▶ [THE DATA]

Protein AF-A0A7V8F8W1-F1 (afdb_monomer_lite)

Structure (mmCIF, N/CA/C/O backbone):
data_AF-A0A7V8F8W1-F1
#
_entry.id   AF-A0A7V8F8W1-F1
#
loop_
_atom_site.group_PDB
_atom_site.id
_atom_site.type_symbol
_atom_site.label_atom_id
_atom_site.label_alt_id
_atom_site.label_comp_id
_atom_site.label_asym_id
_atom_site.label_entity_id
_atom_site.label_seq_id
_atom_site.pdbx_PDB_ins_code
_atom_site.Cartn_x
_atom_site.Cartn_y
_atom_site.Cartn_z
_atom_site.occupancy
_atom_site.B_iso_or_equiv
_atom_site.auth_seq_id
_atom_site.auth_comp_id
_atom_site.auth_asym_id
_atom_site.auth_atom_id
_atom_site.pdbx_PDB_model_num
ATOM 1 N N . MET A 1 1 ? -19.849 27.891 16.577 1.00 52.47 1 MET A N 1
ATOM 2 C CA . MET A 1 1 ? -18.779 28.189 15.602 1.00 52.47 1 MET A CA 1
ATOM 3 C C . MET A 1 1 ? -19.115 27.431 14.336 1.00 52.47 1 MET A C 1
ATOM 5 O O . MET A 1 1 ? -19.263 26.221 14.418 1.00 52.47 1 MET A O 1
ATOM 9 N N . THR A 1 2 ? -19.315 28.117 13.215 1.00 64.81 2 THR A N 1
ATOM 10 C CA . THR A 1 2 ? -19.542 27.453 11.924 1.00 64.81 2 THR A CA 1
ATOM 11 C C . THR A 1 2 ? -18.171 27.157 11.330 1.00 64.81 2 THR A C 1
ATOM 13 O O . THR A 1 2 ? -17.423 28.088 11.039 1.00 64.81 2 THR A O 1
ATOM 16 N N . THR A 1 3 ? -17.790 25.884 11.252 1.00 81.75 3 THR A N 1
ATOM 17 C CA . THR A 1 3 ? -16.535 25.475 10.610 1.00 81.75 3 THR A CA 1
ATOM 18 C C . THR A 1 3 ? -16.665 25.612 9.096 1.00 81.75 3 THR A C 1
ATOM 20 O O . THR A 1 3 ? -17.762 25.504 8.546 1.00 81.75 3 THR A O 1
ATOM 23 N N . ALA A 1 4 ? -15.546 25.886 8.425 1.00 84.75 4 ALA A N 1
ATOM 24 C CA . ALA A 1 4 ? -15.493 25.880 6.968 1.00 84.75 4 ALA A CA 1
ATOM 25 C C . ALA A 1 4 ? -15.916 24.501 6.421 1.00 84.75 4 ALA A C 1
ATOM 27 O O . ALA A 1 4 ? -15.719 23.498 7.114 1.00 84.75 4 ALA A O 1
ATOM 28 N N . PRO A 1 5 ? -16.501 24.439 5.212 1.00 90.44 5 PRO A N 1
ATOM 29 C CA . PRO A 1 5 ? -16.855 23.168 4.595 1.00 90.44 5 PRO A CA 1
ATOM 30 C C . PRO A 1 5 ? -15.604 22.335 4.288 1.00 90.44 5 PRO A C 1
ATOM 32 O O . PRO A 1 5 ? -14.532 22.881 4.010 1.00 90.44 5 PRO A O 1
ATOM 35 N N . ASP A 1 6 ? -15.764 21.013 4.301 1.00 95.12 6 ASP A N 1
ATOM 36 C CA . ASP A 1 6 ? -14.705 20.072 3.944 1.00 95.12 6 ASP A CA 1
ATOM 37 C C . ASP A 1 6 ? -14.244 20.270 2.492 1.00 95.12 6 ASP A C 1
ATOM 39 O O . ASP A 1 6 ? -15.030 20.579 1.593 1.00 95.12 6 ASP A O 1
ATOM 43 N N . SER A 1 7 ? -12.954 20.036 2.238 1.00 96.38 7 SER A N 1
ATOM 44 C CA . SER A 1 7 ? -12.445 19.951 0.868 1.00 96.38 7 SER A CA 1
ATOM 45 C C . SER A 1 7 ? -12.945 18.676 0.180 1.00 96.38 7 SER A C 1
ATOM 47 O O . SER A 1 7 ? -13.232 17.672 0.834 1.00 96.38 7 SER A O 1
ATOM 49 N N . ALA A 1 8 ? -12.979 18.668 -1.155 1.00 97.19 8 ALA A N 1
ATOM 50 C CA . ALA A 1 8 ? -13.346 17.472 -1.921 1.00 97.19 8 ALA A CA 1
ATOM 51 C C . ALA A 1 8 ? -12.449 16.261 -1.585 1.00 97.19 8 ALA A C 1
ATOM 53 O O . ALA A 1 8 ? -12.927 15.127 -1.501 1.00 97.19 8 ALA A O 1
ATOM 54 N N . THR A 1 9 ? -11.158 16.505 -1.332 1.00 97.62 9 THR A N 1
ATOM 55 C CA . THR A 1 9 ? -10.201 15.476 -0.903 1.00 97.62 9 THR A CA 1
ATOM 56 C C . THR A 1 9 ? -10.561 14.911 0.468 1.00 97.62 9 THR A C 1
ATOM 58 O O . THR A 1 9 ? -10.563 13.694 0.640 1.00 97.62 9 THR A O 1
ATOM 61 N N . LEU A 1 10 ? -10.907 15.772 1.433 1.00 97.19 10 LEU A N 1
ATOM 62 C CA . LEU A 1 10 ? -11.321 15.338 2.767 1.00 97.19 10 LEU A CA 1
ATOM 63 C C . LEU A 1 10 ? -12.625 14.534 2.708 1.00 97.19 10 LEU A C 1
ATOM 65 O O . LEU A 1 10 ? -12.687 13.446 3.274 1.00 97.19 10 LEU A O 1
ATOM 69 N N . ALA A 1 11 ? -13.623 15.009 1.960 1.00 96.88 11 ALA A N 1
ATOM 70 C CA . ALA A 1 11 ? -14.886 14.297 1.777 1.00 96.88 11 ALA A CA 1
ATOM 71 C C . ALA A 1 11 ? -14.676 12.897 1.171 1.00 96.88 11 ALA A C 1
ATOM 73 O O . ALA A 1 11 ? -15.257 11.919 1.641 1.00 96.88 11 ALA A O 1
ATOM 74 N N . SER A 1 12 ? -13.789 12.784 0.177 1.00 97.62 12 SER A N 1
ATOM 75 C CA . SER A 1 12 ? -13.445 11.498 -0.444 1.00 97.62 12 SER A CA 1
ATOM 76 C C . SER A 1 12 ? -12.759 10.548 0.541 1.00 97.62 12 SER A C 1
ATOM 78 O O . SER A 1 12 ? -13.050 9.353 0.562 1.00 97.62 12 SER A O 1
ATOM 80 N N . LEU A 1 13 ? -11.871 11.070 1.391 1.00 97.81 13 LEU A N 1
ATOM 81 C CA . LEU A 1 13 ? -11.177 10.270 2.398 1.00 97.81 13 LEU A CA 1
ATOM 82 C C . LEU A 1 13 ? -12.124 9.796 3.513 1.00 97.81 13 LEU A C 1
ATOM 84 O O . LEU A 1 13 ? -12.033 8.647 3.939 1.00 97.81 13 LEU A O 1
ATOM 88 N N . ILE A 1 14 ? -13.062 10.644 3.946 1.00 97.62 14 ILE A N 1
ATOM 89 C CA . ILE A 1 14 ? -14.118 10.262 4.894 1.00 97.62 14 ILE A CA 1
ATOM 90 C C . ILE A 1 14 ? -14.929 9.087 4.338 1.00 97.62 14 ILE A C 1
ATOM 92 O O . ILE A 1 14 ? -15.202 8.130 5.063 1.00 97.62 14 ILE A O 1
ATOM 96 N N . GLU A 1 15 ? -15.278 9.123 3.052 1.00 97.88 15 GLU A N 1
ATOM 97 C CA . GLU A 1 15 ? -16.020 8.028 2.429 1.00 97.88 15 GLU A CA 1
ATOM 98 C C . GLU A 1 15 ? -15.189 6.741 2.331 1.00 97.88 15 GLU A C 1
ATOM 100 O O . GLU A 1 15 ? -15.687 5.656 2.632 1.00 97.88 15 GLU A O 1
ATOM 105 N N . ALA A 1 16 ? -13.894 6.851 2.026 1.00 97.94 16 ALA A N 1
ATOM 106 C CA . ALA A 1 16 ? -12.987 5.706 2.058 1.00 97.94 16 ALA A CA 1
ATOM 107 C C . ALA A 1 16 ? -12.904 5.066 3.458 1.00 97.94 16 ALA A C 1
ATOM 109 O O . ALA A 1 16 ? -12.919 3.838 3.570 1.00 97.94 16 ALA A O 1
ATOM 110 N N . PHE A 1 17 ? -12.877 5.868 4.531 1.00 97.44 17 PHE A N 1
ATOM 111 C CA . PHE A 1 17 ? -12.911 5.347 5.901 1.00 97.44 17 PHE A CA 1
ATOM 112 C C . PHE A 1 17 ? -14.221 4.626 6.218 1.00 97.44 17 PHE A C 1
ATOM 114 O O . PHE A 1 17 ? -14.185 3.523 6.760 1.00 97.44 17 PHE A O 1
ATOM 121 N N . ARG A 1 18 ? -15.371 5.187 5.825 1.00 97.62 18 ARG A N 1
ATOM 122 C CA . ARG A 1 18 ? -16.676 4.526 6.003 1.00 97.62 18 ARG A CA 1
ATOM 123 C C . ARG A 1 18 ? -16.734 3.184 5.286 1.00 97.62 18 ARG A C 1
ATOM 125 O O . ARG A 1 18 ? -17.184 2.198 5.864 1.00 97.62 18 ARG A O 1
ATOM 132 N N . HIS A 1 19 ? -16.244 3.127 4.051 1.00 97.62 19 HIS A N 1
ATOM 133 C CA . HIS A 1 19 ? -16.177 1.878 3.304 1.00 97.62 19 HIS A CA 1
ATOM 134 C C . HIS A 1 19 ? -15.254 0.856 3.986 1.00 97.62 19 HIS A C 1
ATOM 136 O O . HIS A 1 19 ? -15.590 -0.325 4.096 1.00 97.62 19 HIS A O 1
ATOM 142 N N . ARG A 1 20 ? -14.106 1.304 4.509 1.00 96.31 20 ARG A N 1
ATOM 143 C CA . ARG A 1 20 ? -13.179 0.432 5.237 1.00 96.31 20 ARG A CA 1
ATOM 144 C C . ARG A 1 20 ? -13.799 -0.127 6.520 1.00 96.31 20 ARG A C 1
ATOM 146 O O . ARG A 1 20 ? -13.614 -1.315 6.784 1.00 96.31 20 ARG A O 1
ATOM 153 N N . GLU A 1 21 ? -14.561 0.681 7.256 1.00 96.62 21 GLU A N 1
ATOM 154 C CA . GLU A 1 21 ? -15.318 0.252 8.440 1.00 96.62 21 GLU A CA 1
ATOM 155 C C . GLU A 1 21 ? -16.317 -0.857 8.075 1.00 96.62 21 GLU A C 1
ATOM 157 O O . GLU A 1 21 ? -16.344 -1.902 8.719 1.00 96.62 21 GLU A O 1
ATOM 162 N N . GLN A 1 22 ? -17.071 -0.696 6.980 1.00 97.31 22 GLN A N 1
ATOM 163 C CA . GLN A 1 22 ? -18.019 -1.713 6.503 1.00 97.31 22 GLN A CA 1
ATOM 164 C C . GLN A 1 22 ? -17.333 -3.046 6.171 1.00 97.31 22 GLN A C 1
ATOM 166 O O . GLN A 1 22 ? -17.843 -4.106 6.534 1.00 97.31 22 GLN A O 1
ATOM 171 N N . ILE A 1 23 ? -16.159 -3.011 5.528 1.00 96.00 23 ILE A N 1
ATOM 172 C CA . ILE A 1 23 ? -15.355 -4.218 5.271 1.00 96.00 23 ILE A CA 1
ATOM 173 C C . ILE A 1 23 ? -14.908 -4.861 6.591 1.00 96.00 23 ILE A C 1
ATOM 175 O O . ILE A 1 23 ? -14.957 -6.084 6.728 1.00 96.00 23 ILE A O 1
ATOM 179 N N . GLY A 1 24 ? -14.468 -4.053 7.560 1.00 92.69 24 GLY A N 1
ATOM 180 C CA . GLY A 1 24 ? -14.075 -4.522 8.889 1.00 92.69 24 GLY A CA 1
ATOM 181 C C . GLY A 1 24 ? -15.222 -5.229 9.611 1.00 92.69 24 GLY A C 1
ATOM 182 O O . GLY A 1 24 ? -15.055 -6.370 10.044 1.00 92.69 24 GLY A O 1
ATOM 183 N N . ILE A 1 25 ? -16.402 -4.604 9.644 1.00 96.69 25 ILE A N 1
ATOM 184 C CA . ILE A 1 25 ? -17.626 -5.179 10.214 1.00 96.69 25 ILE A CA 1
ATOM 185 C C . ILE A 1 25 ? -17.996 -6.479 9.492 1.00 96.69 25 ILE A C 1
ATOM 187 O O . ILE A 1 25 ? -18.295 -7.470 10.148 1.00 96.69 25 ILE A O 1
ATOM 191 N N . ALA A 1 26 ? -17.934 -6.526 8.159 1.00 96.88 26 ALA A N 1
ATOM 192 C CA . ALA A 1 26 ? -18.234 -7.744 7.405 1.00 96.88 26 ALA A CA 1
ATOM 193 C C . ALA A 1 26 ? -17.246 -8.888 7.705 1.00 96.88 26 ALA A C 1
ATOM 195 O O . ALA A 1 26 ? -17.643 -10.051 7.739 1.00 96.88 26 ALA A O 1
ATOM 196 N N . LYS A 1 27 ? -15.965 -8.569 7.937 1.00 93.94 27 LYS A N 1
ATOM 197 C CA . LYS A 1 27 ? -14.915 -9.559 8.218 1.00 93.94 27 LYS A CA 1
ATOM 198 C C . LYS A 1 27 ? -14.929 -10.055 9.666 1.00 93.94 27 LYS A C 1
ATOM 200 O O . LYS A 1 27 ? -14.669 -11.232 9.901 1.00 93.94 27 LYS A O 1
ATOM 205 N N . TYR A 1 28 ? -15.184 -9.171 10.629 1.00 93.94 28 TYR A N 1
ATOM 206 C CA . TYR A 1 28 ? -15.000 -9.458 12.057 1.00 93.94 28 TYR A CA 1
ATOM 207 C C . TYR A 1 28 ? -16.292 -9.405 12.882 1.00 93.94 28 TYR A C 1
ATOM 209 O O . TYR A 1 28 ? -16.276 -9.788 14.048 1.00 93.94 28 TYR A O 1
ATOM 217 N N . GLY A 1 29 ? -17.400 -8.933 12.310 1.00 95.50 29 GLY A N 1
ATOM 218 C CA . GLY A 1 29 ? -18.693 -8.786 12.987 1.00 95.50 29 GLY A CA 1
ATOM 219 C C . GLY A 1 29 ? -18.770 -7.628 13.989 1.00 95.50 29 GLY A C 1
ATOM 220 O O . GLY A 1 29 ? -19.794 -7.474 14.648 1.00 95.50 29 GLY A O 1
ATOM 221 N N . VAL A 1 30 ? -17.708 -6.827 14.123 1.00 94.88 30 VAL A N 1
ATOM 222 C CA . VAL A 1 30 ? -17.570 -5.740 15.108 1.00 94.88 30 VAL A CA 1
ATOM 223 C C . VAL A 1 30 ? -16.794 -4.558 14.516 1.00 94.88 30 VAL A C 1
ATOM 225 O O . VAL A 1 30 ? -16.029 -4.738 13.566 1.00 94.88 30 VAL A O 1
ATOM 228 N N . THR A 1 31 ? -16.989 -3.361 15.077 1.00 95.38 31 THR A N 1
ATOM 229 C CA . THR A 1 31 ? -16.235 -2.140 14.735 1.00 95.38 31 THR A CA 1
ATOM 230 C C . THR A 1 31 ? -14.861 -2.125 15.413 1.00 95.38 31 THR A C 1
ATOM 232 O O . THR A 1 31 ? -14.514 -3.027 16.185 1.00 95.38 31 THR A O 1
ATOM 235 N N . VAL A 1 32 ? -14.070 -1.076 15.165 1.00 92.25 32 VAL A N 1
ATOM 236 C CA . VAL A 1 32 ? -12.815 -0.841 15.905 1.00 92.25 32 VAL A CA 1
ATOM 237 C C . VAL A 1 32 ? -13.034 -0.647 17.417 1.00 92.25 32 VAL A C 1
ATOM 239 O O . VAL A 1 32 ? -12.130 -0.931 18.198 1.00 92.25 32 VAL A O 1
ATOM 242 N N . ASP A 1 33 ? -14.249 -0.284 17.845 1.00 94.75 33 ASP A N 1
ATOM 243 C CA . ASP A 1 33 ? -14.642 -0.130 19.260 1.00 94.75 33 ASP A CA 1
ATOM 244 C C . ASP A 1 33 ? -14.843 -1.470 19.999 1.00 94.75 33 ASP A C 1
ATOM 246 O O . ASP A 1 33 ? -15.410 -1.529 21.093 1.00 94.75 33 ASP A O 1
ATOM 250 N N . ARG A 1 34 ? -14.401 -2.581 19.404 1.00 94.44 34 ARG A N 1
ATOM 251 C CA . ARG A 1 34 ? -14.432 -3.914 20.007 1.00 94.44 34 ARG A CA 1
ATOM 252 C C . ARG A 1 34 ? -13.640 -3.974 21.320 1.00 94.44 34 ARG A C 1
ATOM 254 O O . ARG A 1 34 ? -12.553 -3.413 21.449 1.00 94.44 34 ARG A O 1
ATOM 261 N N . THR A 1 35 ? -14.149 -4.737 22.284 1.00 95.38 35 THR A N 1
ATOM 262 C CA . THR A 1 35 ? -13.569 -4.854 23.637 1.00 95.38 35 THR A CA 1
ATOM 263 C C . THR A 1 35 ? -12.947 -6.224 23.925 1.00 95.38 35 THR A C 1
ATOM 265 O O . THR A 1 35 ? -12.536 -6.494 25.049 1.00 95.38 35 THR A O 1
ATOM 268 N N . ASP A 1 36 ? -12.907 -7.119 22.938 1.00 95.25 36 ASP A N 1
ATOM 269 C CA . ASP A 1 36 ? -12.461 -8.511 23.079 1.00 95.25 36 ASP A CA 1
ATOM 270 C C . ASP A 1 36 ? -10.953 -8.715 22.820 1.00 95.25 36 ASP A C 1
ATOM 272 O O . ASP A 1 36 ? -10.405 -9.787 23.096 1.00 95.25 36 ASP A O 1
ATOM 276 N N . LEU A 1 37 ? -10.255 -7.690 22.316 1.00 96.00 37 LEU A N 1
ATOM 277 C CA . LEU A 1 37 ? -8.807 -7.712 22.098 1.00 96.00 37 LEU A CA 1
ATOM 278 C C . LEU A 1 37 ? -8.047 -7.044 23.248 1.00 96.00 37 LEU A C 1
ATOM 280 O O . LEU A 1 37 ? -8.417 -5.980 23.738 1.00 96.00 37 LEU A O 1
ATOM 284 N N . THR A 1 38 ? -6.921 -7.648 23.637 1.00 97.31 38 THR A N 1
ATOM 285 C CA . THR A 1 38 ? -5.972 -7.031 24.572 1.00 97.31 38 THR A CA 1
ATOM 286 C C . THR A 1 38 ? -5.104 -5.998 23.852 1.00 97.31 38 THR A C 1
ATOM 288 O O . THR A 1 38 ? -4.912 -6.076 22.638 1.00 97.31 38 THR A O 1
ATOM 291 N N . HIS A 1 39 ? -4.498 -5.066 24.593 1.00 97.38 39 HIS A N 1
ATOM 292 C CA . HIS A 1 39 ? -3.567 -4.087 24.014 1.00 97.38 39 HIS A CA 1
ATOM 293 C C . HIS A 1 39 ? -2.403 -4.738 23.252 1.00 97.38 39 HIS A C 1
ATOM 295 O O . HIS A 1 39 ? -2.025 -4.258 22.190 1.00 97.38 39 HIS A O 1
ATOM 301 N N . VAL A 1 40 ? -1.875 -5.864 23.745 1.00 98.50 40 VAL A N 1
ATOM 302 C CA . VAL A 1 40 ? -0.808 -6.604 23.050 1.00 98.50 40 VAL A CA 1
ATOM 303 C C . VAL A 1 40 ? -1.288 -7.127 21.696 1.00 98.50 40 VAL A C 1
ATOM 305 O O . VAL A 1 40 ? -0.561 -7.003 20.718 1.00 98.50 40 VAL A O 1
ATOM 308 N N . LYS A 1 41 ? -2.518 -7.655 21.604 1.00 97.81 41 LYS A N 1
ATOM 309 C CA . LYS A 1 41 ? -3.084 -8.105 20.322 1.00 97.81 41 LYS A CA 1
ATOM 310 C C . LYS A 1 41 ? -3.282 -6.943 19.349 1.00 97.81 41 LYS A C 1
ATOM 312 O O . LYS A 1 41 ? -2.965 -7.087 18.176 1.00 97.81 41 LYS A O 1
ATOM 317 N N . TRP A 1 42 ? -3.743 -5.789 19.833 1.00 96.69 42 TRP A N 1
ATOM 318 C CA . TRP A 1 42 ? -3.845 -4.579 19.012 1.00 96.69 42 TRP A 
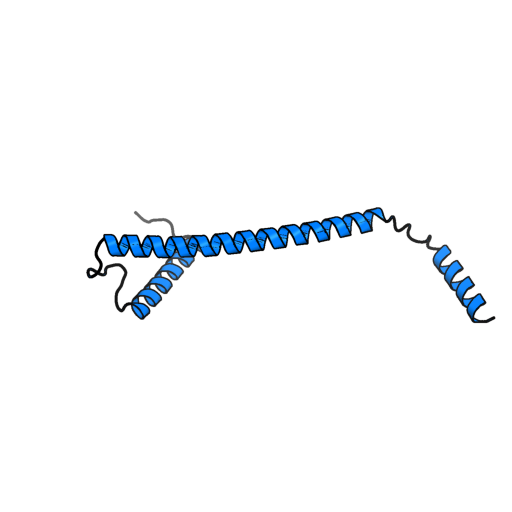CA 1
ATOM 319 C C . TRP A 1 42 ? -2.498 -4.156 18.427 1.00 96.69 42 TRP A C 1
ATOM 321 O O . TRP A 1 42 ? -2.402 -3.911 17.228 1.00 96.69 42 TRP A O 1
ATOM 331 N N . LEU A 1 43 ? -1.454 -4.112 19.258 1.00 98.38 43 LEU A N 1
ATOM 332 C CA . LEU A 1 43 ? -0.107 -3.756 18.813 1.00 98.38 43 LEU A CA 1
ATOM 333 C C . LEU A 1 43 ? 0.472 -4.792 17.846 1.00 98.38 43 LEU A C 1
ATOM 335 O O . LEU A 1 43 ? 1.115 -4.414 16.875 1.00 98.38 43 LEU A O 1
ATOM 339 N N . GLN A 1 44 ? 0.214 -6.079 18.083 1.00 98.44 44 GLN A N 1
ATOM 340 C CA . GLN A 1 44 ? 0.641 -7.147 17.185 1.00 98.44 44 GLN A CA 1
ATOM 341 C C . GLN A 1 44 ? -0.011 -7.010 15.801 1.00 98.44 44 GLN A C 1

▶ [PROBLEM DETAILS] Please copy, exactly as written, every line in the listing above from the line with "ATOM 262 C CA" up to and including the line with "ATOM 292 C CA".

▶ [TASK SOLUTION]
ATOM 262 C CA . THR A 1 35 ? -13.569 -4.854 23.637 1.00 95.38 35 THR A CA 1
ATOM 263 C C . THR A 1 35 ? -12.947 -6.224 23.925 1.00 95.38 35 THR A C 1
ATOM 265 O O . THR A 1 35 ? -12.536 -6.494 25.049 1.00 95.38 35 THR A O 1
ATOM 268 N N . ASP A 1 36 ? -12.907 -7.119 22.938 1.00 95.25 36 ASP A N 1
ATOM 269 C CA . ASP A 1 36 ? -12.461 -8.511 23.079 1.00 95.25 36 ASP A CA 1
ATOM 270 C C . ASP A 1 36 ? -10.953 -8.715 22.820 1.00 95.25 36 ASP A C 1
ATOM 272 O O . ASP A 1 36 ? -10.405 -9.787 23.096 1.00 95.25 36 ASP A O 1
ATOM 276 N N . LEU A 1 37 ? -10.255 -7.690 22.316 1.00 96.00 37 LEU A N 1
ATOM 277 C CA . LEU A 1 37 ? -8.807 -7.712 22.098 1.00 96.00 37 LEU A CA 1
ATOM 278 C C . LEU A 1 37 ? -8.047 -7.044 23.248 1.00 96.00 37 LEU A C 1
ATOM 280 O O . LEU A 1 37 ? -8.417 -5.980 23.738 1.00 96.00 37 LEU A O 1
ATOM 284 N N . THR A 1 38 ? -6.921 -7.648 23.637 1.00 97.31 38 THR A N 1
ATOM 285 C CA . THR A 1 38 ? -5.972 -7.031 24.572 1.00 97.31 38 THR A CA 1
ATOM 286 C C . THR A 1 38 ? -5.104 -5.998 23.852 1.00 97.31 38 THR A C 1
ATOM 288 O O . THR A 1 38 ? -4.912 -6.076 22.638 1.00 97.31 38 THR A O 1
ATOM 291 N N . HIS A 1 39 ? -4.498 -5.066 24.593 1.00 97.38 39 HIS A N 1
ATOM 292 C CA . HIS A 1 39 ? -3.567 -4.087 24.014 1.00 97.38 39 HIS A CA 1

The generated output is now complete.